Rotate cluster certificates

    Introduction

    Kubernetes uses PKI certificates for authentication over TLS. Lokomotive generates the required certificates automatically, and the Certificate Authority (CA) has an expiration date of 1 year by default. To continue operating the cluster, please rotate the certificates before their expiration date.

    This document provides a step by step guide on rotating the cluster certificates.

    Prerequisites

    • A Lokomotive cluster accessible via kubectl
    • The OpenSSL CLI tool

    Steps

    Step 1: Check current CA expiration date

    Find out the address of the cluster:

    kubectl cluster-info
    

    Check expiration date of the cluster CA certificate:

    openssl s_client -connect cluster.example.com:6443 -servername cluster.example.com 2> /dev/null | openssl x509 -noout  -dates
    

    The output will be similar to the following:

    notBefore=May 16 15:13:58 2020 GMT
    notAfter=May 16 15:13:58 2021 GMT
    

    The date in the notAfter line is the expiration date of the cluster CA certificate.

    Step 2: Rotate certificates

    Lokoctl transfers the newly generated certificates to the controller nodes over SSH. Run the following command to load one of the SSH keys specified in the cluster configuration (in this case ~/.ssh/id_rsa):

    eval "$(ssh-agent)"
    ssh-add ~/.ssh/id_rsa
    

    NOTE: For an Equinix Metal based cluster, the public IP address of the client machine — the machine where you will run lokoctl from — should be in the management_cidrs.
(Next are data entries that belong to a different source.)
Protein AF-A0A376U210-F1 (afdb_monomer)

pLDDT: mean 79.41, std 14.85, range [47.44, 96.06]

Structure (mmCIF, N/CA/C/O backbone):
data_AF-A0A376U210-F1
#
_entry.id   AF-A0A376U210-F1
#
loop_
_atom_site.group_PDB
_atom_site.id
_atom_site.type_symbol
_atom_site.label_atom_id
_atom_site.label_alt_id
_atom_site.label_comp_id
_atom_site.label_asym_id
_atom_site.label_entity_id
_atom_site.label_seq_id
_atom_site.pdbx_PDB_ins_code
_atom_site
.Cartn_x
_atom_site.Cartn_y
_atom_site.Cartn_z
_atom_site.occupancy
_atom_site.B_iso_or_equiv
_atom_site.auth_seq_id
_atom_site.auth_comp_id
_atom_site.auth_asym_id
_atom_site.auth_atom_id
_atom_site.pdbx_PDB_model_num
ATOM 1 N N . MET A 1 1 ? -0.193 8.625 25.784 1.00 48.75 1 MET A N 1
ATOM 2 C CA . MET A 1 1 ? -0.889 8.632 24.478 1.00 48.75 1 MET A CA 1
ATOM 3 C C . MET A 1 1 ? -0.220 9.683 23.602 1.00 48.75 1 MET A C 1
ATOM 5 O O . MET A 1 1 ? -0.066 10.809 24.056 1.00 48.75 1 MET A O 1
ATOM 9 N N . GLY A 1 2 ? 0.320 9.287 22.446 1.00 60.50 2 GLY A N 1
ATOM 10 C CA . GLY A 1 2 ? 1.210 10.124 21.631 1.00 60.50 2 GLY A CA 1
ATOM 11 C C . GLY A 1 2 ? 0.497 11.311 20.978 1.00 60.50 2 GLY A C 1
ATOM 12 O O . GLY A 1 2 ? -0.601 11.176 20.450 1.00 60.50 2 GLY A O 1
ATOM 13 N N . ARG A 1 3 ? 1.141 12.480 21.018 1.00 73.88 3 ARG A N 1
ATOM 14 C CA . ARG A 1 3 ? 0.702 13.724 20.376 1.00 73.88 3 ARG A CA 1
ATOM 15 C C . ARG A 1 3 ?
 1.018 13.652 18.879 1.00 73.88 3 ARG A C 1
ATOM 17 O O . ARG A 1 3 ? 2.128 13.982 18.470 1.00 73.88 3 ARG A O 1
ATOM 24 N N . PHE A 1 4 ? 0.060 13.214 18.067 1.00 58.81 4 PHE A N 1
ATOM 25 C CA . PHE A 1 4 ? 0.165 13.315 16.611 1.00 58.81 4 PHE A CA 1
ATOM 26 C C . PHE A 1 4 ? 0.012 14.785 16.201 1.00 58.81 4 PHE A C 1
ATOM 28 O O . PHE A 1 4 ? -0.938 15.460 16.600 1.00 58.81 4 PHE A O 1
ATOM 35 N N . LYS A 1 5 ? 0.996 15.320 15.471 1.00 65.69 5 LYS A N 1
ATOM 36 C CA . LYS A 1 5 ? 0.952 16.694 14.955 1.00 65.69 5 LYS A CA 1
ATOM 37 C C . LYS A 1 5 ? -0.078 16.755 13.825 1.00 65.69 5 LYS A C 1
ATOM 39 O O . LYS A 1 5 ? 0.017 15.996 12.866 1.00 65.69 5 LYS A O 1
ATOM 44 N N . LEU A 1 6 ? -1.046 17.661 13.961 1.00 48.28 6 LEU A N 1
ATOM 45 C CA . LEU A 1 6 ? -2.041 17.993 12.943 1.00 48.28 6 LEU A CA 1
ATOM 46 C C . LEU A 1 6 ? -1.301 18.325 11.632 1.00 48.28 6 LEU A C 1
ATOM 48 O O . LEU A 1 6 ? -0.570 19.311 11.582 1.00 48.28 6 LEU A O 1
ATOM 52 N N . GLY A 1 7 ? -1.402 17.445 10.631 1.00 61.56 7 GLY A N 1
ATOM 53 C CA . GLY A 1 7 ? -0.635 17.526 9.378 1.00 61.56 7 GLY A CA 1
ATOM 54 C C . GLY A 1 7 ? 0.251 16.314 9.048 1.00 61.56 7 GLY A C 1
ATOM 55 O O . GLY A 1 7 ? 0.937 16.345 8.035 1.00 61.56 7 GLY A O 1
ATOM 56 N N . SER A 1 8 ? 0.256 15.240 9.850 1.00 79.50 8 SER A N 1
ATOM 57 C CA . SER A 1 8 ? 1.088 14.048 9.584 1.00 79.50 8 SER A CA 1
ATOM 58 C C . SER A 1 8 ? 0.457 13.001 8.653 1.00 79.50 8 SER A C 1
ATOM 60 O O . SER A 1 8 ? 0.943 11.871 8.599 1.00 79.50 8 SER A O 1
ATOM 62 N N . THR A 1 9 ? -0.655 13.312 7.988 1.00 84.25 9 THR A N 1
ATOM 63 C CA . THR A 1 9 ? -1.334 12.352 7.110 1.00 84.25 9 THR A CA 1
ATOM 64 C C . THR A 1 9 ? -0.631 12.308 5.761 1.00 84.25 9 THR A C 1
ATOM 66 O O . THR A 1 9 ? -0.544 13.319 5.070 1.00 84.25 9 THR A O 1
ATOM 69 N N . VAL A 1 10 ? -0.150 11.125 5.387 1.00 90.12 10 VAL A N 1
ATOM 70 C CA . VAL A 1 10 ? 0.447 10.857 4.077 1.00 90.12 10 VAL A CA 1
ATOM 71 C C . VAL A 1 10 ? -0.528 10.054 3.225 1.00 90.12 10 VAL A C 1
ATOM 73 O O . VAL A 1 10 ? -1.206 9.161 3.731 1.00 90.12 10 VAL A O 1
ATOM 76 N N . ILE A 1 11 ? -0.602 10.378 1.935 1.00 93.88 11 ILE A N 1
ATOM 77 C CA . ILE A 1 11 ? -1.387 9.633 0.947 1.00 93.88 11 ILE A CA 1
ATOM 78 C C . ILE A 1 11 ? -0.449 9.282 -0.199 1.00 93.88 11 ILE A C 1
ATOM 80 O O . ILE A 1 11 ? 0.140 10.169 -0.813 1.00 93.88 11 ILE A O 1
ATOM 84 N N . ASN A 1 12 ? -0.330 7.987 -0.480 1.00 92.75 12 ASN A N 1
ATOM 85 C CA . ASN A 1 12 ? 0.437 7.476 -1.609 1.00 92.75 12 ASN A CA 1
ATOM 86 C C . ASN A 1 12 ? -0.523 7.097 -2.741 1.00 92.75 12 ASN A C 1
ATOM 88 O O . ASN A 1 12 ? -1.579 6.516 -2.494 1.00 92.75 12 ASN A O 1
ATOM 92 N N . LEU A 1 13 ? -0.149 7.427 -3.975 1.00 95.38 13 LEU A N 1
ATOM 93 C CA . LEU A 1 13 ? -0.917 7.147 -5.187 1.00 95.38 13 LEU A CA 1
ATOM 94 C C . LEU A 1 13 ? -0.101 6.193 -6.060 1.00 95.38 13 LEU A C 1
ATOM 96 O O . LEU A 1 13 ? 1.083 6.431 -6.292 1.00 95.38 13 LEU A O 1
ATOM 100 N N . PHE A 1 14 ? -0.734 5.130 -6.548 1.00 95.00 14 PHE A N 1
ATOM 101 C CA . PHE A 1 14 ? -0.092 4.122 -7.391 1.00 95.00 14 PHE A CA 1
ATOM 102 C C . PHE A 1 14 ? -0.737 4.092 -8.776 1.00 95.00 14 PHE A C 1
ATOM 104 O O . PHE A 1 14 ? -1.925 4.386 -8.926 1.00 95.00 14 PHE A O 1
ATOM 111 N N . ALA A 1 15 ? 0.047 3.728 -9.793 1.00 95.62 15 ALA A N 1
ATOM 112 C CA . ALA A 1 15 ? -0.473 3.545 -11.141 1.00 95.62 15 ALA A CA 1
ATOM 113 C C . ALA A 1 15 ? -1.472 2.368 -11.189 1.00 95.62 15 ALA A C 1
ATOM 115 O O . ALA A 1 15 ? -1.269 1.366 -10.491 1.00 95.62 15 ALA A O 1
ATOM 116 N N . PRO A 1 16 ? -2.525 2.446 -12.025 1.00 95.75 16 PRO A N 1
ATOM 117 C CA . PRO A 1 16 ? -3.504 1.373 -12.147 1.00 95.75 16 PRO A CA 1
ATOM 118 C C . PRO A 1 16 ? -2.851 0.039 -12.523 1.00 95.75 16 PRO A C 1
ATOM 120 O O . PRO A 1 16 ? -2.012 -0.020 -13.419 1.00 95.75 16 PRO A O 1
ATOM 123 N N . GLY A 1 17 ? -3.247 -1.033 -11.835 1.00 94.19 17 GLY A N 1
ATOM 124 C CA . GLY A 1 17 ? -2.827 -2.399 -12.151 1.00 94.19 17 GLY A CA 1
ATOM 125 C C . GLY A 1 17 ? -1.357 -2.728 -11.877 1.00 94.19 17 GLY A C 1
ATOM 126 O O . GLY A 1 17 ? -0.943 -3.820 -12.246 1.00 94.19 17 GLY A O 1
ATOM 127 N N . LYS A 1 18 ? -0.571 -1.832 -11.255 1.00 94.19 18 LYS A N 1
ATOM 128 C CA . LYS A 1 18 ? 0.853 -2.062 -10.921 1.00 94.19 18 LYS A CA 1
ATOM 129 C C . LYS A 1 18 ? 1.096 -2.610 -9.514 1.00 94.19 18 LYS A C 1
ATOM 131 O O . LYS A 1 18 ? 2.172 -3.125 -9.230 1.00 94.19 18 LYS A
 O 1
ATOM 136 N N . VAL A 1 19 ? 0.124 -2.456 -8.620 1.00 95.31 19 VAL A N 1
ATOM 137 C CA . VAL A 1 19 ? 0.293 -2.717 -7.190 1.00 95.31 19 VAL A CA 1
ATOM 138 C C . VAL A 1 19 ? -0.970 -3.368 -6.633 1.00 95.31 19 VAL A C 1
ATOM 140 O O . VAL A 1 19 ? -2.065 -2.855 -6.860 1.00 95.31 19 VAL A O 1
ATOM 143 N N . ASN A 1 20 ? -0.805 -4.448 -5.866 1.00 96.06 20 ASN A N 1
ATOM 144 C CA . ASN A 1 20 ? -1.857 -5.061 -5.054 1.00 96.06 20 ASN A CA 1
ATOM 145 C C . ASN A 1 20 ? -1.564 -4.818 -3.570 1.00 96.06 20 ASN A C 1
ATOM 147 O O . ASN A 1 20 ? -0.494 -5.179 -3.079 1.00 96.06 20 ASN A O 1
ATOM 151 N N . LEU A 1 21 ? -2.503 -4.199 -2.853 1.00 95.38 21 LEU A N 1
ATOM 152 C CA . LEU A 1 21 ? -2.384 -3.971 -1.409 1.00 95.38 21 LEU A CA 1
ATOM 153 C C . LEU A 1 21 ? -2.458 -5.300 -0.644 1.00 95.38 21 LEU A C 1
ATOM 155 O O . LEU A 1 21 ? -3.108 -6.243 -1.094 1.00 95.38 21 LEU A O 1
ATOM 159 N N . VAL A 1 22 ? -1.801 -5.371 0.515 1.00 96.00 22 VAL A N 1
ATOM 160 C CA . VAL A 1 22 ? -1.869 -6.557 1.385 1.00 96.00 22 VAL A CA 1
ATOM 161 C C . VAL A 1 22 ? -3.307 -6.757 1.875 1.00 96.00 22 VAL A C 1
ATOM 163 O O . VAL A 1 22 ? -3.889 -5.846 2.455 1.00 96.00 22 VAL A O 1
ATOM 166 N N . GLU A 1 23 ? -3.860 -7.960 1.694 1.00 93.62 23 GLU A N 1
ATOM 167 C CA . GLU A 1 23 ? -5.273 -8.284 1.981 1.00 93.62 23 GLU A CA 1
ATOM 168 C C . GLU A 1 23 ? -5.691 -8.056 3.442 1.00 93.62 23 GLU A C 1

    Run the lokoctl certificate rotation command:

    lokoctl cluster certificate rotate
    

    Lokomotive will make sure your cluster is up to date and will start the certificate rotation process. This process takes about 20 minutes and will restart the cluster control plane components several times, so you might lose access to the cluster in a non-HA setup.

    Step 3: Check new CA expiration date

    Run the same command as in Step 1 and check the CA certificate has a new expiration date 1 year from now:

    openssl s_client -connect cluster.example.com:6443 -servername cluster.example.com 2> /dev/null | openssl x509 -noout  -dates
    

    Assuming we rotated certificates on May 12 2021, the output should be similar to the following:

    notBefore=May 12 09:13:58 2021 GMT
    notAfter=May 12 09:13:58 2022 GMT
    

    Note the expiration date is one year after the time we did the rotation.